### Problem to work on:
From the entries below, output the line with "ATOM 48 O O" and each following line up to and including the line with "ATOM 74 O O", exactly as written.

### Stored data:
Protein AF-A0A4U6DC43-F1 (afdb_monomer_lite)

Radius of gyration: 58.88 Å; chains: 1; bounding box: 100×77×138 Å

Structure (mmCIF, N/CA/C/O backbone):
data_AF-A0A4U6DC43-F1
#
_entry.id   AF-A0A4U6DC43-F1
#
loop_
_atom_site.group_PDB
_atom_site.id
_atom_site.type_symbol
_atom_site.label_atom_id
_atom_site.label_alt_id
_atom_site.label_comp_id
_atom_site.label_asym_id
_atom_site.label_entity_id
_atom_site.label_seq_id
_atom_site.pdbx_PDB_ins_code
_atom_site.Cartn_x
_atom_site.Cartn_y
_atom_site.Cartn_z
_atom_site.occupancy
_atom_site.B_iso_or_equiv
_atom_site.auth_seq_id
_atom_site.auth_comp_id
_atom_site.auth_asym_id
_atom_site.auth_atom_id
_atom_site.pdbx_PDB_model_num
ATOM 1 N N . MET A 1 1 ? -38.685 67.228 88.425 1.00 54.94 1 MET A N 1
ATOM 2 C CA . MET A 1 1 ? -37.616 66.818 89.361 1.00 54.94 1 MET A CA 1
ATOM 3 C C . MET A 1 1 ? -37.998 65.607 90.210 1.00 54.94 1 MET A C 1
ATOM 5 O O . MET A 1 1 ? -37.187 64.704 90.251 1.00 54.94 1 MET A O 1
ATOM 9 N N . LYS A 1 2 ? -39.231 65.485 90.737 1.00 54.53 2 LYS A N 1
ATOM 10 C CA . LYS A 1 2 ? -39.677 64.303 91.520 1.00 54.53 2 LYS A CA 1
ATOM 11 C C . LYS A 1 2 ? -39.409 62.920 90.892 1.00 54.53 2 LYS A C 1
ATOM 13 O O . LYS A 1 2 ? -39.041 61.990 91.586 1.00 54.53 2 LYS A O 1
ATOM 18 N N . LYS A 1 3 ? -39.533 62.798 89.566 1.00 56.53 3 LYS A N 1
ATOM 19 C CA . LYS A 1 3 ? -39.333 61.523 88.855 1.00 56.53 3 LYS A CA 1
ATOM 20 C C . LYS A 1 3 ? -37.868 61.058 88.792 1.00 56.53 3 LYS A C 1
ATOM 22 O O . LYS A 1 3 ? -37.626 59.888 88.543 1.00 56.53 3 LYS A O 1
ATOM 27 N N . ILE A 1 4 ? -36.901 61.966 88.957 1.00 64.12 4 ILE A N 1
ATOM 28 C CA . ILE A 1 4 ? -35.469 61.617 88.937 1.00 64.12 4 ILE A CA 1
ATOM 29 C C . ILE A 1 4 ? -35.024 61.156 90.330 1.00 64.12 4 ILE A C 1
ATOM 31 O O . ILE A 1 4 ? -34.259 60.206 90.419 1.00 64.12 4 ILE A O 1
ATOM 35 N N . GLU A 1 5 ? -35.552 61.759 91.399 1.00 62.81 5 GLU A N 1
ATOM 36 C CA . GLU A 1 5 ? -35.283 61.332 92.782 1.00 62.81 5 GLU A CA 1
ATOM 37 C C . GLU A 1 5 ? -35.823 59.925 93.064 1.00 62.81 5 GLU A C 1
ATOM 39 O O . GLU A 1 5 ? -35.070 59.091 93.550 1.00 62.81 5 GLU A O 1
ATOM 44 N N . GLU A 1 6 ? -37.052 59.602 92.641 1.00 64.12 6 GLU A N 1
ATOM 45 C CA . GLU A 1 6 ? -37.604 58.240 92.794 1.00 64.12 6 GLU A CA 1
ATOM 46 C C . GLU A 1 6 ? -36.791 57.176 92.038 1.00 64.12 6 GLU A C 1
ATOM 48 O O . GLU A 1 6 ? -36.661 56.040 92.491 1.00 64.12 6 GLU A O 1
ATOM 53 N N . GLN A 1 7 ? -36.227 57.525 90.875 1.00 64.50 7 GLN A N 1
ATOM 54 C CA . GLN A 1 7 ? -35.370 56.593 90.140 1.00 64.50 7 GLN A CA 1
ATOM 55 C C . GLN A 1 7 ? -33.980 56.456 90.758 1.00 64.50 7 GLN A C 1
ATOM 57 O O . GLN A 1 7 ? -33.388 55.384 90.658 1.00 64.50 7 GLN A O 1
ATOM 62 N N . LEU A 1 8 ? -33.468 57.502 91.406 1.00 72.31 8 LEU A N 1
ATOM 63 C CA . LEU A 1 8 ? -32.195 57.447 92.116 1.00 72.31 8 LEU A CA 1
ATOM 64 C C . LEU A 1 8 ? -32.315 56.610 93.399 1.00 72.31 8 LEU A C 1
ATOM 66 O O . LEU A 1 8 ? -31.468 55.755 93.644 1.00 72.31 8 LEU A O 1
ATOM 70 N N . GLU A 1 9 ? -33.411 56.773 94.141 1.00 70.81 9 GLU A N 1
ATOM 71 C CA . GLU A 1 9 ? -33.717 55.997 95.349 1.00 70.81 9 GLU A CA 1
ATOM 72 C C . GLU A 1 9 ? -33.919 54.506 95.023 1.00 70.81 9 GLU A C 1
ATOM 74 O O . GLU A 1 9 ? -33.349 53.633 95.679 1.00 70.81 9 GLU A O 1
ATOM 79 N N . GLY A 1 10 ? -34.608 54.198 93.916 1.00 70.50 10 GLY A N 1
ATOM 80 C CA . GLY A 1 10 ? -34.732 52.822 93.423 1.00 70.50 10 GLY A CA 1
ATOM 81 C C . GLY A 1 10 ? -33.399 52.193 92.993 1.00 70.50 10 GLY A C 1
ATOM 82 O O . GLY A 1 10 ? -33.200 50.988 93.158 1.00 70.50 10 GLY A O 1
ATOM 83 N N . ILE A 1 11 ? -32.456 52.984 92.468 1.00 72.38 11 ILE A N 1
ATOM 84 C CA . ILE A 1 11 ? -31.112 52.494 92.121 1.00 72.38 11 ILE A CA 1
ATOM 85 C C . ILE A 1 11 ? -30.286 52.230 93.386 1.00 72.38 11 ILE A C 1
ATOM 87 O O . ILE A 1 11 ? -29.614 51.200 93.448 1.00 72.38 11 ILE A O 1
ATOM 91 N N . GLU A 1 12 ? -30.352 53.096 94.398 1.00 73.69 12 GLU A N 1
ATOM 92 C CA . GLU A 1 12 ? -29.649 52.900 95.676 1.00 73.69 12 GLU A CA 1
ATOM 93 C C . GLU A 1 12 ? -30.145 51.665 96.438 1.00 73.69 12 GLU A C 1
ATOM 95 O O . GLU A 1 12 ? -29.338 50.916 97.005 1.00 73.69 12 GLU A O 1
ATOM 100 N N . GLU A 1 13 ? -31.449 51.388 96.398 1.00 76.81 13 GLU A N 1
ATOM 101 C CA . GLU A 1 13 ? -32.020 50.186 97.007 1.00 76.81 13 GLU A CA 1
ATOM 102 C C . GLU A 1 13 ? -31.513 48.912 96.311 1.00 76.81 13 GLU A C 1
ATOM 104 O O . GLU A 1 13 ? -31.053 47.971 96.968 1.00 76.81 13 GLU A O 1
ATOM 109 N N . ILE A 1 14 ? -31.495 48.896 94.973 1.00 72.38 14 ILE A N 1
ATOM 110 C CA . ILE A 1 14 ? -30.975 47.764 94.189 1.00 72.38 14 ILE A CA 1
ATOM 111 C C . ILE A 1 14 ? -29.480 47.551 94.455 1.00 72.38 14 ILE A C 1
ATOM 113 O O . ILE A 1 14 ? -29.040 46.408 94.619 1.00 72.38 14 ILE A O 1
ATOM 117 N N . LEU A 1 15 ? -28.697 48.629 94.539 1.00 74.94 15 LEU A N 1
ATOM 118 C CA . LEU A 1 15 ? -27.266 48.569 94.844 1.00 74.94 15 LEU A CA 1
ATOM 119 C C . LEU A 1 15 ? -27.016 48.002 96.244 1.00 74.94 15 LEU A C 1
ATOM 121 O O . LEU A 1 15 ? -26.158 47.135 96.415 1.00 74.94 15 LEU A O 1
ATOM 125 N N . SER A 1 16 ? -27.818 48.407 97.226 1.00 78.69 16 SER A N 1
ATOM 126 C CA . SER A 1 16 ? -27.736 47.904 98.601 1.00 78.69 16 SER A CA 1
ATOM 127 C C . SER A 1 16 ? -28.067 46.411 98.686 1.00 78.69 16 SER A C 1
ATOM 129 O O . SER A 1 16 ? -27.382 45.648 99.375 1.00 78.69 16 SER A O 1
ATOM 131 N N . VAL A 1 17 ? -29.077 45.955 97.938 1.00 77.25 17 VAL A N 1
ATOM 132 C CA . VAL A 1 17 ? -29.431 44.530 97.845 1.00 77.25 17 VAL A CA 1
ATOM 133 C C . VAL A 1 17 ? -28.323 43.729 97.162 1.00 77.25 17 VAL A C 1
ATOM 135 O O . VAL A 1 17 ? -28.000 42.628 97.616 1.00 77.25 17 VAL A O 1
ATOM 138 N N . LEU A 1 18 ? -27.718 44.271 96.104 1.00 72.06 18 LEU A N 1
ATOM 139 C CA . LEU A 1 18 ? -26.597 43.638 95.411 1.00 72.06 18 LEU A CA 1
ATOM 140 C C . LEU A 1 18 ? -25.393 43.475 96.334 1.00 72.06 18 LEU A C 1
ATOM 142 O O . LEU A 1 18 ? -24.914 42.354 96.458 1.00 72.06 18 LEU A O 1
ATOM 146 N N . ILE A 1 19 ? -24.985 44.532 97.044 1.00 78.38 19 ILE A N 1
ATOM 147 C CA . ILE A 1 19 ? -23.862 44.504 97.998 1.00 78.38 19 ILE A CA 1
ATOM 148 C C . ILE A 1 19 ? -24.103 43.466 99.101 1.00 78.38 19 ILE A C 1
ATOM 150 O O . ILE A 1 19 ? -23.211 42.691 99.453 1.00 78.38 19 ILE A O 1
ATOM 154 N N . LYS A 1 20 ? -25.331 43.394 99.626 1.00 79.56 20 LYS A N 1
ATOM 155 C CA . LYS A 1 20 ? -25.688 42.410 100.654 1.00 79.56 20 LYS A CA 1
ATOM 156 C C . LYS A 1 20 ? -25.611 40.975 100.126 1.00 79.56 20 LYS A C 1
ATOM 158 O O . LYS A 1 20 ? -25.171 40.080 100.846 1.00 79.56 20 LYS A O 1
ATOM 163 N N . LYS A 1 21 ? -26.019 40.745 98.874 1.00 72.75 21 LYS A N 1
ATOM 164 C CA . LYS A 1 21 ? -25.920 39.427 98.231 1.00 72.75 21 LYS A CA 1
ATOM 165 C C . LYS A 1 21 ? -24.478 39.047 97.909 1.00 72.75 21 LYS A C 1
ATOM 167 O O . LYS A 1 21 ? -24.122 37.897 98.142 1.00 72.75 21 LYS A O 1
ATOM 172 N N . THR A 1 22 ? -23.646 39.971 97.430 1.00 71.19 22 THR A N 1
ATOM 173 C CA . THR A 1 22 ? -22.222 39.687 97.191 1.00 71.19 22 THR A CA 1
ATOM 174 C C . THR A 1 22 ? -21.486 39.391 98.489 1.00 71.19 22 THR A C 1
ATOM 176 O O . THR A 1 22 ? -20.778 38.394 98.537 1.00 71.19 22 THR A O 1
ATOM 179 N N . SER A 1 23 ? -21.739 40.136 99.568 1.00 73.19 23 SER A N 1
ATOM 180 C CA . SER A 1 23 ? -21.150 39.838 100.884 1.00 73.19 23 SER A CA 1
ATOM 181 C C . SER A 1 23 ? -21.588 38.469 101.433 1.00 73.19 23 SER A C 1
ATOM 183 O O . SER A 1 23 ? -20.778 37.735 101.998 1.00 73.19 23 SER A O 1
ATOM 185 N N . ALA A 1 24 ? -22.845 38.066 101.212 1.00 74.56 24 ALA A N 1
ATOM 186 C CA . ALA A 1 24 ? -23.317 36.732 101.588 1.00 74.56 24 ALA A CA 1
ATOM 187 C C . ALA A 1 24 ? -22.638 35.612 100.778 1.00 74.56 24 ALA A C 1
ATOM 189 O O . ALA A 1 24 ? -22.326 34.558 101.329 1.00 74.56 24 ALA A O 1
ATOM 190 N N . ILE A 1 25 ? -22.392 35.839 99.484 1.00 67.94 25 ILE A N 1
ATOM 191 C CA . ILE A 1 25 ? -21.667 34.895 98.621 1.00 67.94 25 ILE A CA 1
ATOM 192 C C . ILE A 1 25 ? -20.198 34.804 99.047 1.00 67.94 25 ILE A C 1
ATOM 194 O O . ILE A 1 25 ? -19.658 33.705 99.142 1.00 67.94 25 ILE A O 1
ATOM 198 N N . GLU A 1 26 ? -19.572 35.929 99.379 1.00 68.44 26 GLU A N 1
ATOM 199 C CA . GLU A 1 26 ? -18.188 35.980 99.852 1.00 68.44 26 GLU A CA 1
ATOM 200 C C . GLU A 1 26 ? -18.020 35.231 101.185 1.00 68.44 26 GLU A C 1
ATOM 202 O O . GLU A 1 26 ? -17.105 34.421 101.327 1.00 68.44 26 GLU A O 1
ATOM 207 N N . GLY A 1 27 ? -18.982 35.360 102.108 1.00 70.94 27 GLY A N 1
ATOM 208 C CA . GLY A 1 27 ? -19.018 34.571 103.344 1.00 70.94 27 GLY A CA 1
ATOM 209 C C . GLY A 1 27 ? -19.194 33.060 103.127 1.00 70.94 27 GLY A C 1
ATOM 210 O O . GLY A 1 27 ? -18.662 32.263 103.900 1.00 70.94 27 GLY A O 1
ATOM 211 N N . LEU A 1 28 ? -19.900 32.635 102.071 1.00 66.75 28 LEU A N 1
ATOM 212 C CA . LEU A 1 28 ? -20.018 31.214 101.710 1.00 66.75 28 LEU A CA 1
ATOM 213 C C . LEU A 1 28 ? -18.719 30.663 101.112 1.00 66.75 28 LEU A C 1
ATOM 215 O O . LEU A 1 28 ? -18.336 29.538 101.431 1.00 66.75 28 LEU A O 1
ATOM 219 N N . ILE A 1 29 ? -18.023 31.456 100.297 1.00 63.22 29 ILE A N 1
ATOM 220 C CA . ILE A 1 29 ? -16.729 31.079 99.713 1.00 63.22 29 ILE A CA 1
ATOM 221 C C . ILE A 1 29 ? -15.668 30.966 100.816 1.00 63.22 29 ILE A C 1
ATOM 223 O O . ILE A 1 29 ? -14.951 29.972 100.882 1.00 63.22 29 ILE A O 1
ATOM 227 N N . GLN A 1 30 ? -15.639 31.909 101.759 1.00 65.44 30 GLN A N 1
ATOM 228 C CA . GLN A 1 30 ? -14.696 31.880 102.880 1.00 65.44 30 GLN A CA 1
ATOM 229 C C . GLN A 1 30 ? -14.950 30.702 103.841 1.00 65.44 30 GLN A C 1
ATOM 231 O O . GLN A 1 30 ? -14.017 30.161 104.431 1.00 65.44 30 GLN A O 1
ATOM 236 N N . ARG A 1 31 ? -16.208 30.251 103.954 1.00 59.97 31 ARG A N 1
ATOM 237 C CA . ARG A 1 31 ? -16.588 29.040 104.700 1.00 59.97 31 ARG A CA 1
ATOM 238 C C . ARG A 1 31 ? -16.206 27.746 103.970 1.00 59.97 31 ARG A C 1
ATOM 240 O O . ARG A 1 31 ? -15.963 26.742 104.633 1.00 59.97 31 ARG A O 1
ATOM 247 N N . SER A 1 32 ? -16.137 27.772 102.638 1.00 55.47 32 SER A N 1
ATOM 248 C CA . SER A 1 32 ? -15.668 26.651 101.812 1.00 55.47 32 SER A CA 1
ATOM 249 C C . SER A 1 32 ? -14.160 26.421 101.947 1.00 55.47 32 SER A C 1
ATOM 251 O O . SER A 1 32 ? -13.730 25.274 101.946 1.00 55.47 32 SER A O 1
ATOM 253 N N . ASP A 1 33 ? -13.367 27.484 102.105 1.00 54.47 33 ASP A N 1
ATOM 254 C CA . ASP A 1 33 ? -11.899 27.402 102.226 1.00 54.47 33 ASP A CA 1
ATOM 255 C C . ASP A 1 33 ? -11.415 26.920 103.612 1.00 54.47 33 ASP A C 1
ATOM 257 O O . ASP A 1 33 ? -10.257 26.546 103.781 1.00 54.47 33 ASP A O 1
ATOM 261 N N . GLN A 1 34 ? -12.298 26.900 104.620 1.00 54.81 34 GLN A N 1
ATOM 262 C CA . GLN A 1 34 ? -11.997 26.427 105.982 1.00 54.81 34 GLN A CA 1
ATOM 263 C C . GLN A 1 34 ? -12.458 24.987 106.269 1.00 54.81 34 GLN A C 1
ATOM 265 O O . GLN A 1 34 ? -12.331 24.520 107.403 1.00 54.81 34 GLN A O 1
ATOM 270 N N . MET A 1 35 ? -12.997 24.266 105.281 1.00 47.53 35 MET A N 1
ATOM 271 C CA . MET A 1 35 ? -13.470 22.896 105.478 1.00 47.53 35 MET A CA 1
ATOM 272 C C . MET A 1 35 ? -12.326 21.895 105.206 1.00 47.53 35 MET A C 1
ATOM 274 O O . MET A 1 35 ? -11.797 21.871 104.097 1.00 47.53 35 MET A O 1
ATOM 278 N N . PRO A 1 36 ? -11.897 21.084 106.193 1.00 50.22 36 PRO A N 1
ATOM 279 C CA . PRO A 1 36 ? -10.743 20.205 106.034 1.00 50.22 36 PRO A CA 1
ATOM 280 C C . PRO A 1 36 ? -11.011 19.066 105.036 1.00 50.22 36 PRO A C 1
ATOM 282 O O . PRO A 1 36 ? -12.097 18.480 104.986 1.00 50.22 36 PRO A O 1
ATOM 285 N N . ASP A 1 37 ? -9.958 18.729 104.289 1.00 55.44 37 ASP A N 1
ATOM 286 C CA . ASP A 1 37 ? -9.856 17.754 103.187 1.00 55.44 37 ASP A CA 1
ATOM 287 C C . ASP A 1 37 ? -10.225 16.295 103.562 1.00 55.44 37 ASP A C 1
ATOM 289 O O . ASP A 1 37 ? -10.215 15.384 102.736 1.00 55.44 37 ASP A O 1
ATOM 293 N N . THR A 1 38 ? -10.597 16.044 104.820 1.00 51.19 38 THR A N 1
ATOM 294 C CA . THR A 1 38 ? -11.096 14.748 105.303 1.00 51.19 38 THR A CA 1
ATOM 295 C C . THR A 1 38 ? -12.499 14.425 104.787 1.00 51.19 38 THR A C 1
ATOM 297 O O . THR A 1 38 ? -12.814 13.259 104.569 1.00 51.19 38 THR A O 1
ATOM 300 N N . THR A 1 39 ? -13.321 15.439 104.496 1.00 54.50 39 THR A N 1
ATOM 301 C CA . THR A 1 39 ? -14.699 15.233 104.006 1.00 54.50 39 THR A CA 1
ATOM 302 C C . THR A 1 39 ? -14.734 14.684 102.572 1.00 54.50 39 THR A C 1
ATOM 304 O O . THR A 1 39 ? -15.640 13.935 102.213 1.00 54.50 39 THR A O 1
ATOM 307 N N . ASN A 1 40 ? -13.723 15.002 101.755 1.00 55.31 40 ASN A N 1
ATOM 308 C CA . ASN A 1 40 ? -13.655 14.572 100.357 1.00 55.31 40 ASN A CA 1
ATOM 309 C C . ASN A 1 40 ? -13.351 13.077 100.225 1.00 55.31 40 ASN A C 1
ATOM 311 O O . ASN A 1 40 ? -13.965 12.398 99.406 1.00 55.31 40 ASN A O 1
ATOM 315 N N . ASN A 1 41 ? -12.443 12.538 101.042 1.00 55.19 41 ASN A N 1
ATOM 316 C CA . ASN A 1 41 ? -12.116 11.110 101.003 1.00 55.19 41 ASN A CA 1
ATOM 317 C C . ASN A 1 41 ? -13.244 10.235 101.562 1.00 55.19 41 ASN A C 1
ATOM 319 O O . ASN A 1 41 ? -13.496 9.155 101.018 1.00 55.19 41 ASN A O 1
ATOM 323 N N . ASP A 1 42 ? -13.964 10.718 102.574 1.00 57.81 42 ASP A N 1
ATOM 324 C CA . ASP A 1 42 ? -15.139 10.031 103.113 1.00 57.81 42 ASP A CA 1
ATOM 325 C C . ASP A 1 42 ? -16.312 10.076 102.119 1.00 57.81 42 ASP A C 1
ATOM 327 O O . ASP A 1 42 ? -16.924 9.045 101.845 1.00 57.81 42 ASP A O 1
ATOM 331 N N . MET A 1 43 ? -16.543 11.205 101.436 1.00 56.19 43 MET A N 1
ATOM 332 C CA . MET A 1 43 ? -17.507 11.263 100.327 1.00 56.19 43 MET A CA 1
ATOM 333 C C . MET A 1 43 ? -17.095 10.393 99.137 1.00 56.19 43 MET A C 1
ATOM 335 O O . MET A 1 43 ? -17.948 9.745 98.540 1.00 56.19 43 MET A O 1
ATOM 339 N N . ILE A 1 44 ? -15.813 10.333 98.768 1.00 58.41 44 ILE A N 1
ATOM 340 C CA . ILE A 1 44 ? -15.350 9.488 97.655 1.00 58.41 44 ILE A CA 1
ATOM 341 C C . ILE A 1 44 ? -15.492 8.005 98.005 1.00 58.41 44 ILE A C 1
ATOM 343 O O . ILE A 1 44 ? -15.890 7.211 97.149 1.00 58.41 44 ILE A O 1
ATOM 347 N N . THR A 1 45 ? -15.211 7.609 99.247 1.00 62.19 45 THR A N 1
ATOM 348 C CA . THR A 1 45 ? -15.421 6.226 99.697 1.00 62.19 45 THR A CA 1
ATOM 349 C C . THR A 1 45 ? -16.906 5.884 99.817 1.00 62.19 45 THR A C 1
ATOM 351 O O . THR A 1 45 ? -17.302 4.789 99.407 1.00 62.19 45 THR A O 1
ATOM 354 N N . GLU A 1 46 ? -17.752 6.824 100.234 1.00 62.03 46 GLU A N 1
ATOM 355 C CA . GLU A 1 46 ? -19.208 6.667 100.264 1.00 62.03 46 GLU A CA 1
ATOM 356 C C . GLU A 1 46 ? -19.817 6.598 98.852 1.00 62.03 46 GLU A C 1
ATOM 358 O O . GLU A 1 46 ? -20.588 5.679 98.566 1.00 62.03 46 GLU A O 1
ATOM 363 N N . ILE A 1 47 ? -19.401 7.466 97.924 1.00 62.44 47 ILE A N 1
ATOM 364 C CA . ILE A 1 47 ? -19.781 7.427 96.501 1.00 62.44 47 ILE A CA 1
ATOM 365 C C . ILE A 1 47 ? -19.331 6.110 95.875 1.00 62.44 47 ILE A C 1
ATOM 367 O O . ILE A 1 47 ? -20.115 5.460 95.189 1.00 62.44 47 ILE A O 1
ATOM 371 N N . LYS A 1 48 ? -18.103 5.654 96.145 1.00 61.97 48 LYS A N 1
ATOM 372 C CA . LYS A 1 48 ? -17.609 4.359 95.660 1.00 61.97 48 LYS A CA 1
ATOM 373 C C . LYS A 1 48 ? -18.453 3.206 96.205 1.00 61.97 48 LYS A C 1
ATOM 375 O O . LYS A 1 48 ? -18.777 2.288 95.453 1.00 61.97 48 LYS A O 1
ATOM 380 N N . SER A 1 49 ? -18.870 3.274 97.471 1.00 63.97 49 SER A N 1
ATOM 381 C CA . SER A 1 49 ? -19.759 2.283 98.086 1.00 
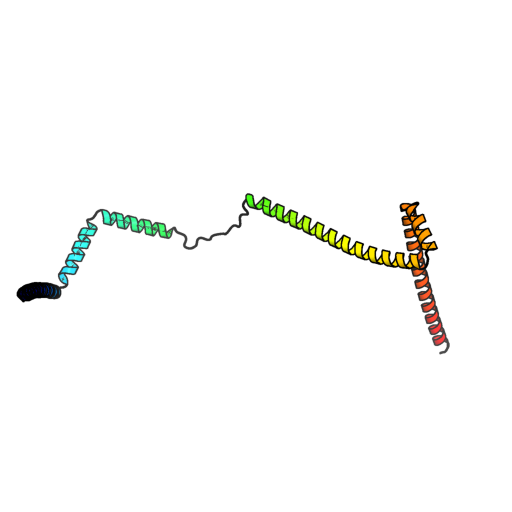63.97 49 SER A CA 1
ATOM 382 C C . SER A 1 49 ? -21.176 2.303 97.494 1.00 63.97 49 SER A C 1
ATOM 384 O O . SER A 1 49 ? -21.770 1.242 97.304 1.00 63.97 49 SER A O 1
ATOM 386 N N . HIS A 1 50 ? -21.702 3.478 97.130 1.00 60.38 50 HIS A N 1
ATOM 387 C CA . HIS A 1 50 ? -22.999 3.618 96.468 1.00 60.38 50 HIS A CA 1
ATOM 388 C C . HIS A 1 50 ? -22.950 3.172 95.002 1.00 60.38 50 HIS A C 1
ATOM 390 O O . HIS A 1 50 ? -23.847 2.458 94.563 1.00 60.38 50 HIS A O 1
ATOM 396 N N . VAL A 1 51 ? -21.874 3.479 94.273 1.00 57.81 51 VAL A N 1
ATOM 397 C CA . VAL A 1 51 ? -21.639 3.016 92.894 1.00 57.81 51 VAL A CA 1
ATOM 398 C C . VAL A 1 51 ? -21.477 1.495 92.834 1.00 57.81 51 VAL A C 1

### Reply to the exercise:
ATOM 48 O O . GLU A 1 6 ? -36.661 56.040 92.491 1.00 64.12 6 GLU A O 1
ATOM 53 N N . GLN A 1 7 ? -36.227 57.525 90.875 1.00 64.50 7 GLN A N 1
ATOM 54 C CA . GLN A 1 7 ? -35.370 56.593 90.140 1.00 64.50 7 GLN A CA 1
ATOM 55 C C . GLN A 1 7 ? -33.980 56.456 90.758 1.00 64.50 7 GLN A C 1
ATOM 57 O O . GLN A 1 7 ? -33.388 55.384 90.658 1.00 64.50 7 GLN A O 1
ATOM 62 N N . LEU A 1 8 ? -33.468 57.502 91.406 1.00 72.31 8 LEU A N 1
ATOM 63 C CA . LEU A 1 8 ? -32.195 57.447 92.116 1.00 72.31 8 LEU A CA 1
ATOM 64 C C . LEU A 1 8 ? -32.315 56.610 93.399 1.00 72.31 8 LEU A C 1
ATOM 66 O O . LEU A 1 8 ? -31.468 55.755 93.644 1.00 72.31 8 LEU A O 1
ATOM 70 N N . GLU A 1 9 ? -33.411 56.773 94.141 1.00 70.81 9 GLU A N 1
ATOM 71 C CA . GLU A 1 9 ? -33.717 55.997 95.349 1.00 70.81 9 GLU A CA 1
ATOM 72 C C . GLU A 1 9 ? -33.919 54.506 95.023 1.00 70.81 9 GLU A C 1
ATOM 74 O O . GLU A 1 9 ? -33.349 53.633 95.679 1.00 70.81 9 GLU A O 1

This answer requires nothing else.